Bitcoin is no stranger to NFTs, but it's not been much of a friend to them either. That could be all changing as a new kind of Bitcoin-based NFTs called Ordinals emerge.
The first blockchain-based NFTs were made in 2014 on Counterparty, a protocol built on Bitcoin. The biggest collections that came out of this were Spells of Genesis in 2015 and Rare Pepes in 2016.
When Counterparty was taking off, it led to a debate over whether this was a good use of the Bitcoin blockchain. “Using full nodes as dumb data storage terminals is simply abusing an all-volunteer network resource,” Jeff Garzik, then a Bitcoin core developer, said at the time.
The core issue is the use of what’s called OP_RETURN, a function that can be used to store arbitrary data in the blockchain. Bitcoin had a limit that meant you could effectively only store 40 bytes of data using this function, but in 2016 it was increased to 80 bytes.
The 2017 upgrade Segwit made it 75% cheaper to store data with this function, while the 2021 upgrade Taproot made it around 10% cheaper and easier to store this data in single transactions (as opposed to spreading it among multiple ones), according to Bitcoin core developer Peter Todd.
As a result, anyone can now store as much data as they like with this function as long as they’re willing to pay for it and the total block size remains under 4MB.
That's where Ordinals comes in. It’s still basically a bit of a workaround, but it provides a new way to store NFTs on the Bitcoin blockchain now that it's easier and cheaper to store larger amounts of data.
There are two things that stand out when it comes to Ordinals NFTs. First, they are comprised entirely of on-chain data. This means the actual image for the NFT itself is stored on the blockchain, instead of simply linking to some image that’s stored on an external website. This matches only a select few NFTs on Ethereum, as the vast majority link to external sites.

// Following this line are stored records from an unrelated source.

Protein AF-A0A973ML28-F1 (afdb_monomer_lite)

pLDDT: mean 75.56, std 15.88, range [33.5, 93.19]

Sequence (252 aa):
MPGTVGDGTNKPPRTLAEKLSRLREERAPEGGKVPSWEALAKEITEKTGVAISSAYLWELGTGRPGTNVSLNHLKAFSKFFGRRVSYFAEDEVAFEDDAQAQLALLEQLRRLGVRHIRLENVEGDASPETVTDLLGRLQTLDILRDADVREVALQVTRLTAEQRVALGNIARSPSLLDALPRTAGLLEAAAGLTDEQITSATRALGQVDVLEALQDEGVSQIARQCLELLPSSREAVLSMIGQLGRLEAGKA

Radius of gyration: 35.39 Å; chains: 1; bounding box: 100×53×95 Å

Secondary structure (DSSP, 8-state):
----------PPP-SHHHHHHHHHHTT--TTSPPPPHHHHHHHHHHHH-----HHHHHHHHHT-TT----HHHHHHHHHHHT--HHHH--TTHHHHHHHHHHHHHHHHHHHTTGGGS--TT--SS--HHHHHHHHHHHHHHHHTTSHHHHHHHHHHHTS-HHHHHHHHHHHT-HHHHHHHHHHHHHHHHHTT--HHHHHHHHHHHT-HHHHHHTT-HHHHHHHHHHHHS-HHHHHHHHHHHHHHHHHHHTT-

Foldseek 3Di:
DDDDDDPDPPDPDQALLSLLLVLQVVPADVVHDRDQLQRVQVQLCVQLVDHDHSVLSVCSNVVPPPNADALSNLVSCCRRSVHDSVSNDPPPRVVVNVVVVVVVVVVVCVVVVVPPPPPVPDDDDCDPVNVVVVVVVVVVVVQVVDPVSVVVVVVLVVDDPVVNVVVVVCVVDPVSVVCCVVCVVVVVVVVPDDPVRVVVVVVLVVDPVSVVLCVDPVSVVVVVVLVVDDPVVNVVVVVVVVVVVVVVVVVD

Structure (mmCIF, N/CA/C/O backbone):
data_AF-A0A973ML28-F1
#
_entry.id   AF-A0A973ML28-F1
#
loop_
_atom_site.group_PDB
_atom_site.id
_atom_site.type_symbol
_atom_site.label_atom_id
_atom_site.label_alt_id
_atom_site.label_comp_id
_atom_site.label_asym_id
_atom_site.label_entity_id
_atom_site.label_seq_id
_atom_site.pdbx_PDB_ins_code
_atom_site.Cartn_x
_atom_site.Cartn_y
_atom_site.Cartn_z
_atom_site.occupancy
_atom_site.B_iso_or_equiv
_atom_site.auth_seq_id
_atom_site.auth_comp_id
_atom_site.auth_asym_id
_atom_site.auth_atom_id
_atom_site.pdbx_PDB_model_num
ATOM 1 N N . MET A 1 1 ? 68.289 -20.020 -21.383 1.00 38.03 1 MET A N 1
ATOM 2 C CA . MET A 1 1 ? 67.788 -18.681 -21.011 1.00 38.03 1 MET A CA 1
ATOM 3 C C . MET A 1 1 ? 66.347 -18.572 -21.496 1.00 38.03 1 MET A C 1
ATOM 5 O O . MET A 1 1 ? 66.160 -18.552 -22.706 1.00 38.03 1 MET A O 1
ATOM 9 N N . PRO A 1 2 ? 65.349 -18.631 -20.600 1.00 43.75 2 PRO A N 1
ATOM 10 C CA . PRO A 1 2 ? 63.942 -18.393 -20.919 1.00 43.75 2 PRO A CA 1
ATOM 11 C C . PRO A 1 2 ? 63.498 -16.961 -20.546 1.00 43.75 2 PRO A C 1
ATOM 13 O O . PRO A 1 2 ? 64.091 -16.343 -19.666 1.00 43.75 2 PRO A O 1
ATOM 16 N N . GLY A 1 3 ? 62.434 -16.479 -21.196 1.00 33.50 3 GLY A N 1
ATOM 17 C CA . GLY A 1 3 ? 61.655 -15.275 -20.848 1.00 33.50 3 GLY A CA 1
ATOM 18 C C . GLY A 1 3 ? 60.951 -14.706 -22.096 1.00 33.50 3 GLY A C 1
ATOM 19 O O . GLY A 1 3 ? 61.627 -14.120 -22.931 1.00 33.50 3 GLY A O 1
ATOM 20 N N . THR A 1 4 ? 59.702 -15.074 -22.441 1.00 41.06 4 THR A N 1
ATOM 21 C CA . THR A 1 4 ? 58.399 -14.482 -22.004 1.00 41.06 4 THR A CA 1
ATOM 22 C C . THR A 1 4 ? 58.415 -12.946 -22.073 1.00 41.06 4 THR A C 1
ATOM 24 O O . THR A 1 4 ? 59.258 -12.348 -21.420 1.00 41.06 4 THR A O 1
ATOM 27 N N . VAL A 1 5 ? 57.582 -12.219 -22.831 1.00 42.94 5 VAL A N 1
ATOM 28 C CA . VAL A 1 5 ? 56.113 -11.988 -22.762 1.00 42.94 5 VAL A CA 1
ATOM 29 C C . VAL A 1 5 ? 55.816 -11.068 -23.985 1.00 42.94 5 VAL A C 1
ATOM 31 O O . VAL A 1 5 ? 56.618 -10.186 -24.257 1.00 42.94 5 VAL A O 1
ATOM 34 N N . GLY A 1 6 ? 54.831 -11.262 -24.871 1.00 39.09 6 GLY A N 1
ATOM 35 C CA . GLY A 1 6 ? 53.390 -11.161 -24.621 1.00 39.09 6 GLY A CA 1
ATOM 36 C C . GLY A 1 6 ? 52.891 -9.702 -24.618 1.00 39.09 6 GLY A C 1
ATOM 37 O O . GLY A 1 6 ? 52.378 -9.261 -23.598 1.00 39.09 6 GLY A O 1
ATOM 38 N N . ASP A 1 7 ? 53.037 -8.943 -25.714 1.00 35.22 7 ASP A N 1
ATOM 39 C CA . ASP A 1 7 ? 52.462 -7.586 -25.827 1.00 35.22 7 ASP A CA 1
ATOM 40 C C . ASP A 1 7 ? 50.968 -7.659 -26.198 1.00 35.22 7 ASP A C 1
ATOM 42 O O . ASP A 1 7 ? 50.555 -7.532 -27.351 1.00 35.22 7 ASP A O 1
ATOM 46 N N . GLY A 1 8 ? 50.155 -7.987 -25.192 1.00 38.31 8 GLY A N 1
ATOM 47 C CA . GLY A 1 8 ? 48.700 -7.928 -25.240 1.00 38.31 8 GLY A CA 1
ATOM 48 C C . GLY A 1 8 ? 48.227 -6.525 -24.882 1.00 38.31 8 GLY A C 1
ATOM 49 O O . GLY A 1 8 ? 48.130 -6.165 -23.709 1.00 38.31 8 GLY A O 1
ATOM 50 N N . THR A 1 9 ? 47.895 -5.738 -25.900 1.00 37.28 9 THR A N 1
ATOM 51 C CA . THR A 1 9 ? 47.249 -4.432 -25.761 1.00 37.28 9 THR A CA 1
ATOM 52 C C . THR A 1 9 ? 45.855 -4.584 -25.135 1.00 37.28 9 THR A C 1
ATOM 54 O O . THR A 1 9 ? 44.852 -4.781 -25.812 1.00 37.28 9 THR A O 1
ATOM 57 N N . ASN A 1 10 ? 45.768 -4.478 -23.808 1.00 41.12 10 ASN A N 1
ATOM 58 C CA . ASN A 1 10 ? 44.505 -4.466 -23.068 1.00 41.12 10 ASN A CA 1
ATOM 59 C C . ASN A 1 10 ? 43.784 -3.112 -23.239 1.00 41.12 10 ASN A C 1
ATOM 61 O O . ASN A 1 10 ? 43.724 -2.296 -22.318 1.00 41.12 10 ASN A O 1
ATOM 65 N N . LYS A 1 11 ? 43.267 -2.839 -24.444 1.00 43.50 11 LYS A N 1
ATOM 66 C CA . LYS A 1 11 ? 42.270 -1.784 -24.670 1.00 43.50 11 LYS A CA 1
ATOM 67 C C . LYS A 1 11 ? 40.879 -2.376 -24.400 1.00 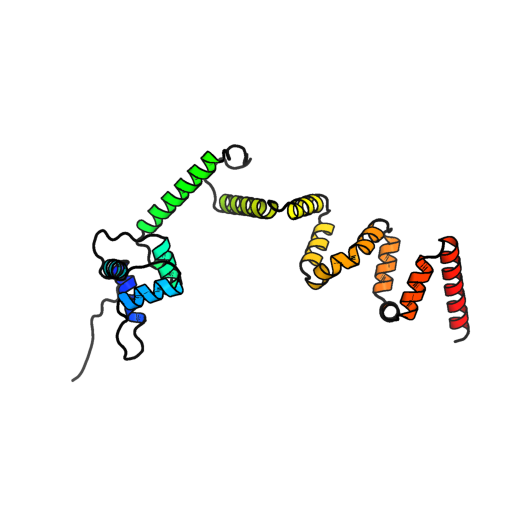43.50 11 LYS A C 1
ATOM 69 O O . LYS A 1 11 ? 40.589 -3.458 -24.907 1.00 43.50 11 LYS A O 1
ATOM 74 N N . PRO A 1 12 ? 40.006 -1.705 -23.626 1.00 47.81 12 PRO A N 1
ATOM 75 C CA . PRO A 1 12 ? 38.639 -2.179 -23.443 1.00 47.81 12 PRO A CA 1
ATOM 76 C C . PRO A 1 12 ? 37.923 -2.244 -24.806 1.00 47.81 12 PRO A C 1
ATOM 78 O O . PRO A 1 12 ? 38.108 -1.322 -25.609 1.00 47.81 12 PRO A O 1
ATOM 81 N N . PRO A 1 13 ? 37.130 -3.302 -25.075 1.00 54.34 13 PRO A N 1
ATOM 82 C CA . PRO A 1 13 ? 36.414 -3.462 -26.339 1.00 54.34 13 PRO A CA 1
ATOM 83 C C . PRO A 1 13 ? 35.467 -2.275 -26.545 1.00 54.34 13 PRO A C 1
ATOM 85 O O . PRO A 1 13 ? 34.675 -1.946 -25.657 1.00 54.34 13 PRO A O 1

Swedish researcher (and former Arcane Assets CIO) Eric Wall estimates that storing fully on-chain NFTs is now seven times cheaper on Bitcoin than on Ethereum.
The second standout is that NFTs are connected with individual satoshis. That's different from Ethereum, where NFTs are more natively supported and each one has its own token.
It can get complicated, though. Bitcoins are fungible, meaning each one can be used interchangeably and the only way to separate them is through the complex system of transaction inputs and outputs. Ordinals basically set out to find a way to make fungible Bitcoin non-fungible, and to do that, it decided on a shared logic with the project giving every satoshi a number based on the order in which it was mined. It uses that numbering system, and a few other details, to maintain continuity for the NFTs.
None of this is natively supported by Bitcoin software, and if Ordinals NFT holders aren’t careful, they might accidentally spend their NFTs on transaction fees, as Dennis Porto, general partner at Huat Ventures, noted in a blog post.
What are people using Ordinals for?
With a new tool for creating NFTs on Bitcoin, enthusiasts have already started getting creative with all the possibilities.
Someone paid about $2 a pop to mint a copy of the 100 Ether Rocks — one of the oldest Ethereum NFT projects — on Bitcoin. As Porto noted, each individual NFT has to be minted in its own transaction for its own fee, unlike Ethereum where many NFTs can be minted in one go. You can even see the larger transactions filling up the block they’re contained in.
Wall — and an engineer called Rijndael — took this one step further by mining one of the Trump NFT images onto Bitcoin. Rijndael then transferred it onto a satscard, a device that lets you store and transport Bitcoin like it was a gift card. He noted that the satoshi associated with the NFT was mined in 2009, potentially giving it a bonus attribute.
Other Ordinals NFTs include the Nyan Cat meme, pictures of AI-generated Bitcoin clocks, Rare Pepes cards, Bored Apes and the original dogecoin meme. But so far, these are all unofficial.